━━━ Given data ━━━

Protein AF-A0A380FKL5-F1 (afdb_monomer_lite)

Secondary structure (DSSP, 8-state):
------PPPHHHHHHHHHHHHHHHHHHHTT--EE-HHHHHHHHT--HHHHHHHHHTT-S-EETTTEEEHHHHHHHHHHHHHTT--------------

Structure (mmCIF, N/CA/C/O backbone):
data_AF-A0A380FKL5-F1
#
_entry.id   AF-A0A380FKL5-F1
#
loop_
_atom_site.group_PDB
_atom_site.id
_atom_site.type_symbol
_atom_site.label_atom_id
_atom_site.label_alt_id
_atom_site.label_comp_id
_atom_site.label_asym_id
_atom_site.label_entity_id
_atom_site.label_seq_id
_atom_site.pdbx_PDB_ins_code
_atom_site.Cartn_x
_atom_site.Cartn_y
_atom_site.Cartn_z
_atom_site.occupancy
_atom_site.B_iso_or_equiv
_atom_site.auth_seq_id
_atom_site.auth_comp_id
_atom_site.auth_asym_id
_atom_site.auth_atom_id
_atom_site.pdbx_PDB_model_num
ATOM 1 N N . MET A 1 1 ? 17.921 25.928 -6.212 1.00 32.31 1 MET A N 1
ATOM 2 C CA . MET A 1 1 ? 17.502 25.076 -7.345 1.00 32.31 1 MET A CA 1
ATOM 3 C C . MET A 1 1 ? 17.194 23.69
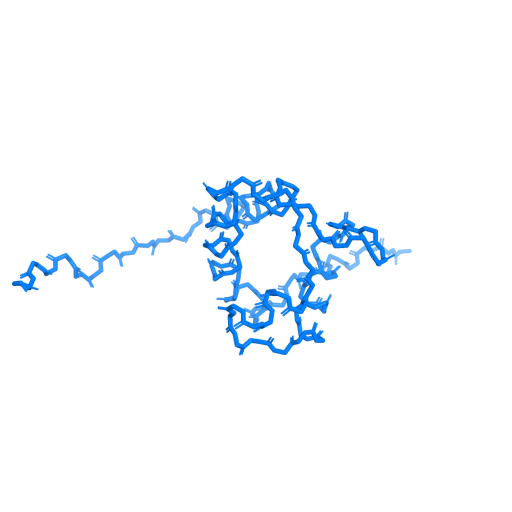4 -6.792 1.00 32.31 1 MET A C 1
ATOM 5 O O . MET A 1 1 ? 18.109 22.907 -6.611 1.00 32.31 1 MET A O 1
ATOM 9 N N . ALA A 1 2 ? 15.947 23.428 -6.421 1.00 37.69 2 ALA A N 1
ATOM 10 C CA . ALA A 1 2 ? 15.531 22.114 -5.946 1.00 37.69 2 ALA A CA 1
ATOM 11 C C . ALA A 1 2 ? 14.167 21.824 -6.559 1.00 37.69 2 ALA A C 1
ATOM 13 O O . ALA A 1 2 ? 13.245 22.606 -6.369 1.00 37.69 2 ALA A O 1
ATOM 14 N N . ASN A 1 3 ? 14.110 20.780 -7.375 1.00 30.34 3 ASN A N 1
ATOM 15 C CA . ASN A 1 3 ? 12.968 19.884 -7.530 1.00 30.34 3 ASN A CA 1
ATOM 16 C C . ASN A 1 3 ? 13.422 18.799 -8.503 1.00 30.34 3 ASN A C 1
ATOM 18 O O . ASN A 1 3 ? 13.048 18.767 -9.674 1.00 30.34 3 ASN A O 1
ATOM 22 N N . GLN A 1 4 ? 14.305 17.927 -8.004 1.00 40.25 4 GLN A N 1
ATOM 23 C CA . GLN A 1 4 ? 14.351 16.576 -8.538 1.00 40.25 4 GLN A CA 1
ATOM 24 C C . GLN A 1 4 ? 12.975 16.000 -8.224 1.00 40.25 4 GLN A C 1
ATOM 26 O O . GLN A 1 4 ? 12.632 15.776 -7.070 1.00 40.25 4 GLN A O 1
ATOM 31 N N . SER A 1 5 ? 12.146 15.897 -9.251 1.00 45.41 5 SER A N 1
ATOM 32 C CA . SER A 1 5 ? 10.970 15.049 -9.229 1.00 45.41 5 SER A CA 1
ATOM 33 C C . SER A 1 5 ? 11.480 13.651 -8.899 1.00 45.41 5 SER A C 1
ATOM 35 O O . SER A 1 5 ? 12.053 12.989 -9.767 1.00 45.41 5 SER A O 1
ATOM 37 N N . ASP A 1 6 ? 11.357 13.244 -7.634 1.00 53.94 6 ASP A N 1
ATOM 38 C CA . ASP A 1 6 ? 11.650 11.890 -7.175 1.00 53.94 6 ASP A CA 1
ATOM 39 C C . ASP A 1 6 ? 10.675 10.947 -7.880 1.00 53.94 6 ASP A C 1
ATOM 41 O O . ASP A 1 6 ? 9.618 10.585 -7.368 1.00 53.94 6 ASP A O 1
ATOM 45 N N . LYS A 1 7 ? 10.999 10.598 -9.128 1.00 70.31 7 LYS A N 1
ATOM 46 C CA . LYS A 1 7 ? 10.242 9.631 -9.908 1.00 70.31 7 LYS A CA 1
ATOM 47 C C . LYS A 1 7 ? 10.203 8.348 -9.099 1.00 70.31 7 LYS A C 1
ATOM 49 O O . LYS A 1 7 ? 11.251 7.761 -8.818 1.00 70.31 7 LYS A O 1
ATOM 54 N N . ILE A 1 8 ? 8.991 7.910 -8.767 1.00 75.94 8 ILE A N 1
ATOM 55 C CA . ILE A 1 8 ? 8.752 6.642 -8.084 1.00 75.94 8 ILE A CA 1
ATOM 56 C C . ILE A 1 8 ? 9.554 5.552 -8.815 1.00 75.94 8 ILE A C 1
ATOM 58 O O . ILE A 1 8 ? 9.407 5.389 -10.035 1.00 75.94 8 ILE A O 1
ATOM 62 N N . PRO A 1 9 ? 10.423 4.800 -8.115 1.00 81.00 9 PRO A N 1
ATOM 63 C CA . PRO A 1 9 ? 11.242 3.786 -8.760 1.00 81.00 9 PRO A CA 1
ATOM 64 C C . PRO A 1 9 ? 10.386 2.773 -9.527 1.00 81.00 9 PRO A C 1
ATOM 66 O O . PRO A 1 9 ? 9.344 2.325 -9.046 1.00 81.00 9 PRO A O 1
ATOM 69 N N . ARG A 1 10 ? 10.864 2.307 -10.692 1.00 79.94 10 ARG A N 1
ATOM 70 C CA . ARG A 1 10 ? 10.151 1.291 -11.500 1.00 79.94 10 ARG A CA 1
ATOM 71 C C . ARG A 1 10 ? 9.799 0.031 -10.700 1.00 79.94 10 ARG A C 1
ATOM 73 O O . ARG A 1 10 ? 8.773 -0.593 -10.954 1.00 79.94 10 ARG A O 1
ATOM 80 N N . ALA A 1 11 ? 10.640 -0.353 -9.739 1.00 81.81 11 ALA A N 1
ATOM 81 C CA . ALA A 1 11 ? 10.380 -1.485 -8.852 1.00 81.81 11 ALA A CA 1
ATOM 82 C C . ALA A 1 11 ? 9.149 -1.258 -7.956 1.00 81.81 11 ALA A C 1
ATOM 84 O O . ALA A 1 11 ? 8.365 -2.181 -7.752 1.00 81.81 11 ALA A O 1
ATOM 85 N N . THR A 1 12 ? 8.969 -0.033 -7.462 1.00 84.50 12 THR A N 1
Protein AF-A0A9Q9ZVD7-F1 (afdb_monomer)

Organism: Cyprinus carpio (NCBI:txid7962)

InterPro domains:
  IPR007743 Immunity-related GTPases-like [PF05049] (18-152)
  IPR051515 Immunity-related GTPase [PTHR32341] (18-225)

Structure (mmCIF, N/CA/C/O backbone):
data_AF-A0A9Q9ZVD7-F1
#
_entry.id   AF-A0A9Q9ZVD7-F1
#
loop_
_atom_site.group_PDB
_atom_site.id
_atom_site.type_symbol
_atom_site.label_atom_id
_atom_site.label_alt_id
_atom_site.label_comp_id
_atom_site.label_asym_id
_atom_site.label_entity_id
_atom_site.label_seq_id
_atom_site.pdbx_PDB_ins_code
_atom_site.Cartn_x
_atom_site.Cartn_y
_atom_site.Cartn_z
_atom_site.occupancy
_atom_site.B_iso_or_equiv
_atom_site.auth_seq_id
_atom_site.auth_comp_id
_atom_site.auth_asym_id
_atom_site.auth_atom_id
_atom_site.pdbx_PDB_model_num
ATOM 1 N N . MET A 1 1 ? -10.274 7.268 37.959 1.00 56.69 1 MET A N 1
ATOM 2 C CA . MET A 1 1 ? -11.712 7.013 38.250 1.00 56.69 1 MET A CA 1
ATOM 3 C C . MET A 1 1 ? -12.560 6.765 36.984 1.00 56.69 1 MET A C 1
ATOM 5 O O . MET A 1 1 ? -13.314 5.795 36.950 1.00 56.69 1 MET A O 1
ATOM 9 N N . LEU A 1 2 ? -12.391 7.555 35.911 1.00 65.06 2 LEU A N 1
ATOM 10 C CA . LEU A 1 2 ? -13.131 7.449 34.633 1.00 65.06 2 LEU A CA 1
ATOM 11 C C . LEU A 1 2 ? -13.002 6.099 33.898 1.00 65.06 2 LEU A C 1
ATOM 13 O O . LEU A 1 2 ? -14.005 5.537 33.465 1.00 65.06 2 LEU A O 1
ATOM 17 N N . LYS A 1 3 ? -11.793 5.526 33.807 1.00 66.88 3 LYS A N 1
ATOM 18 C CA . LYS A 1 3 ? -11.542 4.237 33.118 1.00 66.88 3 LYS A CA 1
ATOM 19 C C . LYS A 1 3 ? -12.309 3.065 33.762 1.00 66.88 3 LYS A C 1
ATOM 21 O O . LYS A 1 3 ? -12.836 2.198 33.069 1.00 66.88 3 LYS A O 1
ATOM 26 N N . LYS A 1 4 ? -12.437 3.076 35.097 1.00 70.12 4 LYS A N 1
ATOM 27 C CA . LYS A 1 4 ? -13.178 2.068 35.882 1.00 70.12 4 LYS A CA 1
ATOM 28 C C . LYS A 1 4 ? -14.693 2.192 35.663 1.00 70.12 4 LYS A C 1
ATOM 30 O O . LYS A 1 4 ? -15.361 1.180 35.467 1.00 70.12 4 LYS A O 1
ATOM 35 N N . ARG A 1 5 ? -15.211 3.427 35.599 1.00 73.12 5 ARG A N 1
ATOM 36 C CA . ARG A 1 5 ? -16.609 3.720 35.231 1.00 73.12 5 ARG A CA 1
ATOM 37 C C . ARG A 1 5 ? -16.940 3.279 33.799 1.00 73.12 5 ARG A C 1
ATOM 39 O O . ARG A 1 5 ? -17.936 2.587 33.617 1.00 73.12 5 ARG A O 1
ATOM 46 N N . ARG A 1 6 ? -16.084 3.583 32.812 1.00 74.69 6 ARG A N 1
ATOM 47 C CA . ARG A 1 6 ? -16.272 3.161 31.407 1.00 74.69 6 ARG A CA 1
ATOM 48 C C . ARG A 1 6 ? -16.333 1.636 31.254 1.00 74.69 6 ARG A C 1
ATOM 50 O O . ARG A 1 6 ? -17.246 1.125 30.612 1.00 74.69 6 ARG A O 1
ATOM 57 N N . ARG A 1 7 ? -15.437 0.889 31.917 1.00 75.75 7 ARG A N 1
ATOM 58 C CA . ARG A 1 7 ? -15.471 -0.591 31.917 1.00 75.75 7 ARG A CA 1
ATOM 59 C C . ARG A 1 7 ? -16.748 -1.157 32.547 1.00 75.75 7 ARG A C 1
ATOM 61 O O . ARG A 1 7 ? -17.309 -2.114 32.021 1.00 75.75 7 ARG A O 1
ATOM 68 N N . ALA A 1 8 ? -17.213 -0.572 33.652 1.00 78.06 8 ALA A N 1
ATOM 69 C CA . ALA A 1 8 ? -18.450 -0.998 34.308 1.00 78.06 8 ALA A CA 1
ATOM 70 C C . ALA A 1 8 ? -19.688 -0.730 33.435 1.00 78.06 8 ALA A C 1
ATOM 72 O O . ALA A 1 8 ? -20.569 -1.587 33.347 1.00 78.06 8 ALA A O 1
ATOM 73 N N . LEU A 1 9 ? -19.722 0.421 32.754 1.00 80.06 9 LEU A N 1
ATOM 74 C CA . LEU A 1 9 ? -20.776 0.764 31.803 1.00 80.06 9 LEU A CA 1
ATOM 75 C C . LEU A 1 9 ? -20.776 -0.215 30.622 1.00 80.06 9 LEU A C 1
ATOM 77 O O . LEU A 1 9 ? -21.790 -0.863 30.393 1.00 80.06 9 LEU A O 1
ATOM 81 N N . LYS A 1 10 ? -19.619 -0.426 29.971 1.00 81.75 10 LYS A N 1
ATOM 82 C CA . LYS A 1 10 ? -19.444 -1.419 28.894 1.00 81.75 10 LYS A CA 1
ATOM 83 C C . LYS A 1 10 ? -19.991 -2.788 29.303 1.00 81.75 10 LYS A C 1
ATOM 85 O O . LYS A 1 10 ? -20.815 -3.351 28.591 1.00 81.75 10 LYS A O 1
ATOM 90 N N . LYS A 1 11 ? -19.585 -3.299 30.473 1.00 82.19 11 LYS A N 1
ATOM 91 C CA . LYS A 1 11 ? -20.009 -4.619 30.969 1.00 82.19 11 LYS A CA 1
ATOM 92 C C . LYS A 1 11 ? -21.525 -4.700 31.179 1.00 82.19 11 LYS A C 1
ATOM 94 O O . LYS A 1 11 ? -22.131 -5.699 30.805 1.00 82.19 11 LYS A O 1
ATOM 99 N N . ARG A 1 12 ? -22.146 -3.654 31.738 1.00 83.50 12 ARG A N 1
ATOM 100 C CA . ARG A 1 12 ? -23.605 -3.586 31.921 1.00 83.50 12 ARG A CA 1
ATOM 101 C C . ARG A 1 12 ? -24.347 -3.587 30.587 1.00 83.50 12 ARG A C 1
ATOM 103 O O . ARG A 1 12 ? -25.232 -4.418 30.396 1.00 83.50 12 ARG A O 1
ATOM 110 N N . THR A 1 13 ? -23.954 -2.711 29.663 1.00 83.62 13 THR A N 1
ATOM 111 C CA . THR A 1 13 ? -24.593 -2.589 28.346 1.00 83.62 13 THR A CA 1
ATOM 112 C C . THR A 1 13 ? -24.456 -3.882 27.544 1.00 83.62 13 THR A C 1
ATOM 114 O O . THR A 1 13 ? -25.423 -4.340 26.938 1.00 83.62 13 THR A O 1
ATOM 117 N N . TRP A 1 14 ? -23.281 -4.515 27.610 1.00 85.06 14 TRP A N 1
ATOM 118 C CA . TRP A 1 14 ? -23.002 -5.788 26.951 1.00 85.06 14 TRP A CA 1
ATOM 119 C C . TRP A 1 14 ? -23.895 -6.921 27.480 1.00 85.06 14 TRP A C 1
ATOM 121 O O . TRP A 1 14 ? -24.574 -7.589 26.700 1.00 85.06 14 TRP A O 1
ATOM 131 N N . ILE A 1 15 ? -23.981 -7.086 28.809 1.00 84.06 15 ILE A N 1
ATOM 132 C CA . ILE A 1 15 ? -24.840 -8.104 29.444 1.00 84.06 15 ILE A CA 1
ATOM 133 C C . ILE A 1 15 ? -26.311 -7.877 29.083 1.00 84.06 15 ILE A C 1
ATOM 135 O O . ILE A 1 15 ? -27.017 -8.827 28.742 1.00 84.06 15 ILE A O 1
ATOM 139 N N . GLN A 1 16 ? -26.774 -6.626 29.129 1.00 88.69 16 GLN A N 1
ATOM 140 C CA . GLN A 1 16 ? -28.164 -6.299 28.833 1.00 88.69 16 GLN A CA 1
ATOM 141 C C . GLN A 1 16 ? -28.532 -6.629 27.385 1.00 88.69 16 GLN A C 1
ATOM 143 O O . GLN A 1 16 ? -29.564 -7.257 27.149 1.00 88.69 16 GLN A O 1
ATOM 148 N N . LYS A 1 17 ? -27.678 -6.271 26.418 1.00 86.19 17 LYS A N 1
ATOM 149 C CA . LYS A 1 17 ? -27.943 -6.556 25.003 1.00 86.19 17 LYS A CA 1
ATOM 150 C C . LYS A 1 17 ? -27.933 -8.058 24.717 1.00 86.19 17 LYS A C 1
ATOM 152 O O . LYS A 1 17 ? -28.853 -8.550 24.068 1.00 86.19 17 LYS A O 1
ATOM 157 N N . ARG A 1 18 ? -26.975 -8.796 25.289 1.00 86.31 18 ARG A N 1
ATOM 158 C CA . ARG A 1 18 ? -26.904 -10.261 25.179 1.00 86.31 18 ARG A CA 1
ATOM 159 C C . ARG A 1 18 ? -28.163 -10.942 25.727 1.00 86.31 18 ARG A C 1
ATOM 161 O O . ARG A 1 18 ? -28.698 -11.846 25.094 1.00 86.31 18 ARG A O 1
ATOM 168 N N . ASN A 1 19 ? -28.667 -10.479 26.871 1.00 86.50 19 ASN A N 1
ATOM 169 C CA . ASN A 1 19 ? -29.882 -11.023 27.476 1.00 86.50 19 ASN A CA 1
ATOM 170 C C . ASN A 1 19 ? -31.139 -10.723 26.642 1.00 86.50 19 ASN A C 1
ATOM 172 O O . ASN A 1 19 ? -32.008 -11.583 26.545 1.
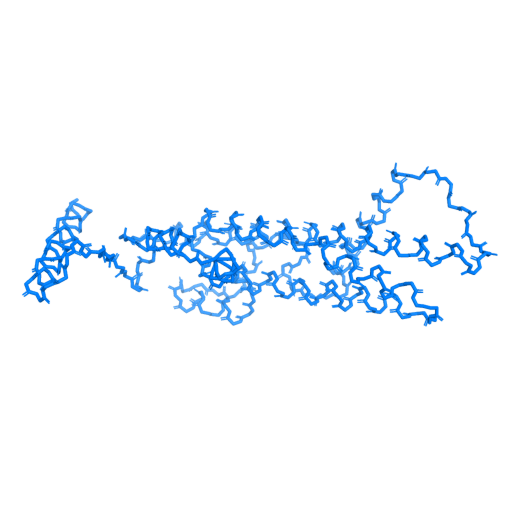00 86.50 19 ASN A O 1
ATOM 176 N N . CYS A 1 20 ? -31.242 -9.545 26.015 1.00 87.75 20 CYS A N 1
ATOM 177 C CA . CYS A 1 20 ? -32.348 -9.252 25.096 1.00 87.75 20 CYS A CA 1
ATOM 178 C C . CYS A 1 20 ? -32.331 -10.162 23.861 1.00 87.75 20 CYS A C 1
ATOM 180 O O . CYS A 1 20 ? -33.383 -10.651 23.466 1.00 87.75 20 CYS A O 1
ATOM 182 N N . LEU A 1 21 ? -31.153 -10.425 23.288 1.00 87.62 21 LEU A N 1
ATOM 183 C CA . LEU A 1 21 ? -31.012 -11.304 22.122 1.00 87.62 21 LEU A CA 1
ATOM 184 C C . LEU A 1 21 ? -31.358 -12.768 22.455 1.00 87.62 21 LEU A C 1
ATOM 186 O O . LEU A 1 21 ? -32.029 -13.437 21.678 1.00 87.62 21 LEU A O 1
ATOM 190 N N . ARG A 1 22 ? -31.016 -13.240 23.661 1.00 88.06 22 ARG A N 1
ATOM 191 C CA . ARG A 1 22 ? -31.455 -14.566 24.134 1.00 88.06 22 ARG A CA 1
ATOM 192 C C . ARG A 1 22 ? -32.972 -14.661 24.317 1.00 88.06 22 ARG A C 1
ATOM 194 O O . ARG A 1 22 ? -33.552 -15.699 24.029 1.00 88.06 22 ARG A O 1
ATOM 201 N N . LYS A 1 23 ? -33.634 -13.581 24.753 1.00 89.81 23 LYS A N 1
ATOM 202 C CA . LYS A 1 23 ? -35.104 -13.546 24.903 1.00 89.81 23 LYS A CA 1
ATOM 203 C C . LYS A 1 23 ? -35.862 -13.656 23.577 1.00 89.81 23 LYS A C 1
ATOM 205 O O . LYS A 1 23 ? -37.007 -14.085 23.596 1.00 89.81 23 LYS A O 1
ATOM 210 N N . ILE A 1 24 ? -35.244 -13.281 22.457 1.00 89.75 24 ILE A N 1
ATOM 211 C CA . ILE A 1 24 ? -35.823 -13.431 21.110 1.00 89.75 24 ILE A CA 1
ATOM 212 C C . ILE A 1 24 ? -35.397 -14.743 20.427 1.00 89.75 24 ILE A C 1
ATOM 214 O O . ILE A 1 24 ? -35.581 -14.889 19.225 1.00 89.75 24 ILE A O 1
ATOM 218 N N . GLY A 1 25 ? -34.825 -15.690 21.181 1.00 86.69 25 GLY A N 1
ATOM 219 C CA . GLY A 1 25 ? -34.491 -17.030 20.694 1.00 86.69 25 GLY A CA 1
ATOM 220 C C . GLY A 1 25 ? -33.126 -17.167 20.017 1.00 86.69 25 GLY A C 1
ATOM 221 O O . GLY A 1 25 ? -32.846 -18.222 19.463 1.00 86.69 25 GLY A O 1
ATOM 222 N N . ILE A 1 26 ? -32.261 -16.144 20.057 1.00 84.62 26 ILE A N 1
ATOM 223 C CA . ILE A 1 26 ? -30.895 -16.270 19.527 1.00 84.62 26 ILE A CA 1
ATOM 224 C C . ILE A 1 26 ? -30.012 -16.937 20.581 1.00 84.62 26 ILE A C 1
ATOM 226 O O . ILE A 1 26 ? -29.717 -16.352 21.632 1.00 84.62 26 ILE A O 1
ATOM 230 N N . GLU A 1 27 ? -29.580 -18.159 20.286 1.00 82.38 27 GLU A N 1
ATOM 231 C CA . GLU A 1 27 ? -28.614 -18.890 21.097 1.00 82.38 27 GLU A CA 1
ATOM 232 C C . GLU A 1 27 ? -27.200 -18.333 20.888 1.00 82.38 27 GLU A C 1
ATOM 234 O O . GLU A 1 27 ? -26.779 -18.036 19.777 1.00 82.38 27 GLU A O 1
ATOM 239 N N . ASP A 1 28 ? -26.506 -18.120 22.004 1.00 82.00 28 ASP A N 1
ATOM 240 C CA . ASP A 1 28 ? -25.155 -17.552 22.104 1.00 82.00 28 ASP A CA 1
ATOM 241 C C . ASP A 1 28 ? -24.803 -16.372 21.163 1.00 82.00 28 ASP A C 1
ATOM 243 O O . ASP A 1 28 ? -23.890 -16.450 20.340 1.00 82.00 28 ASP A O 1
ATOM 247 N N . PRO A 1 29 ? -25.488 -15.220 21.299 1.00 81.50 29 PRO A N 1
ATOM 248 C CA . PRO A 1 29 ? -25.250 -14.081 20.428 1.00 81.50 29 PRO A CA 1
ATOM 249 C C . PRO A 1 29 ? -23.874 -13.459 20.691 1.00 81.50 29 PRO A C 1
ATOM 251 O O . PRO A 1 29 ? -23.571 -13.020 21.808 1.00 81.50 29 PRO A O 1
ATOM 254 N N . ILE A 1 30 ? -23.076 -13.347 19.630 1.00 82.06 30 ILE A N 1
ATOM 255 C CA . ILE A 1 30 ? -21.827 -12.589 19.632 1.00 82.06 30 ILE A CA 1
ATOM 256 C C . ILE A 1 30 ? -22.176 -11.097 19.570 1.00 82.06 30 ILE A C 1
ATOM 258 O O . ILE A 1 30 ? -22.826 -10.631 18.637 1.00 82.06 30 ILE A O 1
ATOM 262 N N . VAL A 1 31 ? -21.749 -10.335 
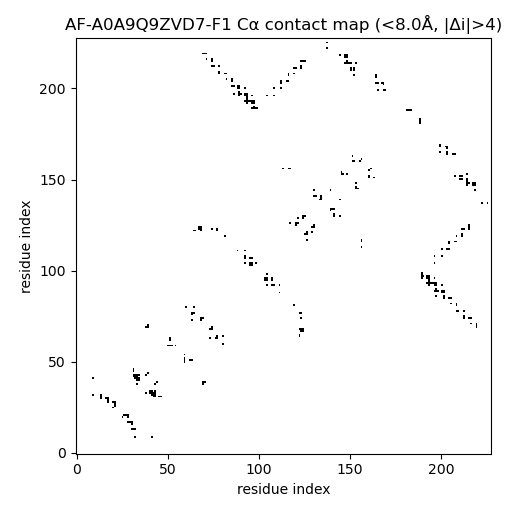20.578 1.00 85.19 31 VAL A N 1
ATOM 263 C CA . VAL A 1 31 ? -22.037 -8.899 20.693 1.00 85.19 31 VAL A CA 1
ATOM 264 C C . VAL A 1 31 ? -20.734 -8.129 20.847 1.00 85.19 31 VAL A C 1
ATOM 266 O O . VAL A 1 31 ? -19.945 -8.420 21.747 1.00 85.19 31 VAL A O 1
ATOM 269 N N . PHE A 1 32 ? -20.559 -7.099 20.022 1.00 86.31 32 PHE A N 1
ATOM 270 C CA . PHE A 1 32 ? -19.443 -6.160 20.096 1.00 86.31 32 PHE A CA 1
ATOM 271 C C . PHE A 1 32 ? -19.966 -4.771 20.443 1.00 86.31 32 PHE A C 1
ATOM 273 O O . PHE A 1 32 ? -20.923 -4.296 19.828 1.00 86.31 32 PHE A O 1
ATOM 280 N N . LEU A 1 33 ? -19.352 -4.110 21.425 1.00 86.56 33 LEU A N 1
ATOM 281 C CA . LEU A 1 33 ? -19.605 -2.696 21.674 1.00 86.56 33 LEU A CA 1
ATOM 282 C C . LEU A 1 33 ? -18.545 -1.872 20.944 1.00 86.56 33 LEU A C 1
ATOM 284 O O . LEU A 1 33 ? -17.353 -2.060 21.171 1.00 86.56 33 LEU A O 1
ATOM 288 N N . ILE A 1 34 ? -18.972 -0.944 20.095 1.00 83.94 34 ILE A N 1
ATOM 289 C CA . ILE A 1 34 ? -18.080 -0.028 19.379 1.00 83.94 34 ILE A CA 1
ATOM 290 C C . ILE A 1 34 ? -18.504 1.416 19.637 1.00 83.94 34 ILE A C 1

━━━

Problem requirements
Go back to the listing above. Copy word for word the lines from the one with "ATOM 110 N N" through the one with "ATOM 133 C C", and nothing more.

Reply
ATOM 110 N N . THR A 1 13 ? -23.954 -2.711 29.663 1.00 83.62 13 THR A N 1
ATOM 111 C CA . THR A 1 13 ? -24.593 -2.589 28.346 1.00 83.62 13 THR A CA 1
ATOM 112 C C . THR A 1 13 ? -24.456 -3.882 27.544 1.00 83.62 13 THR A C 1
ATOM 114 O O . THR A 1 13 ? -25.423 -4.340 26.938 1.00 83.62 13 THR A O 1
ATOM 117 N N . TRP A 1 14 ? -23.281 -4.515 27.610 1.00 85.06 14 TRP A N 1
ATOM 118 C CA . TRP A 1 14 ? -23.002 -5.788 26.951 1.00 85.06 14 TRP A CA 1
ATOM 119 C C . TRP A 1 14 ? -23.895 -6.921 27.480 1.00 85.06 14 TRP A C 1
ATOM 121 O O . TRP A 1 14 ? -24.574 -7.589 26.700 1.00 85.06 14 TRP A O 1
ATOM 131 N N . ILE A 1 15 ? -23.981 -7.086 28.809 1.00 84.06 15 ILE A N 1
ATOM 132 C CA . ILE A 1 15 ? -24.840 -8.104 29.444 1.00 84.06 15 ILE A CA 1
ATOM 133 C C . ILE A 1 15 ? -26.311 -7.877 29.083 1.00 84.06 15 ILE A C 1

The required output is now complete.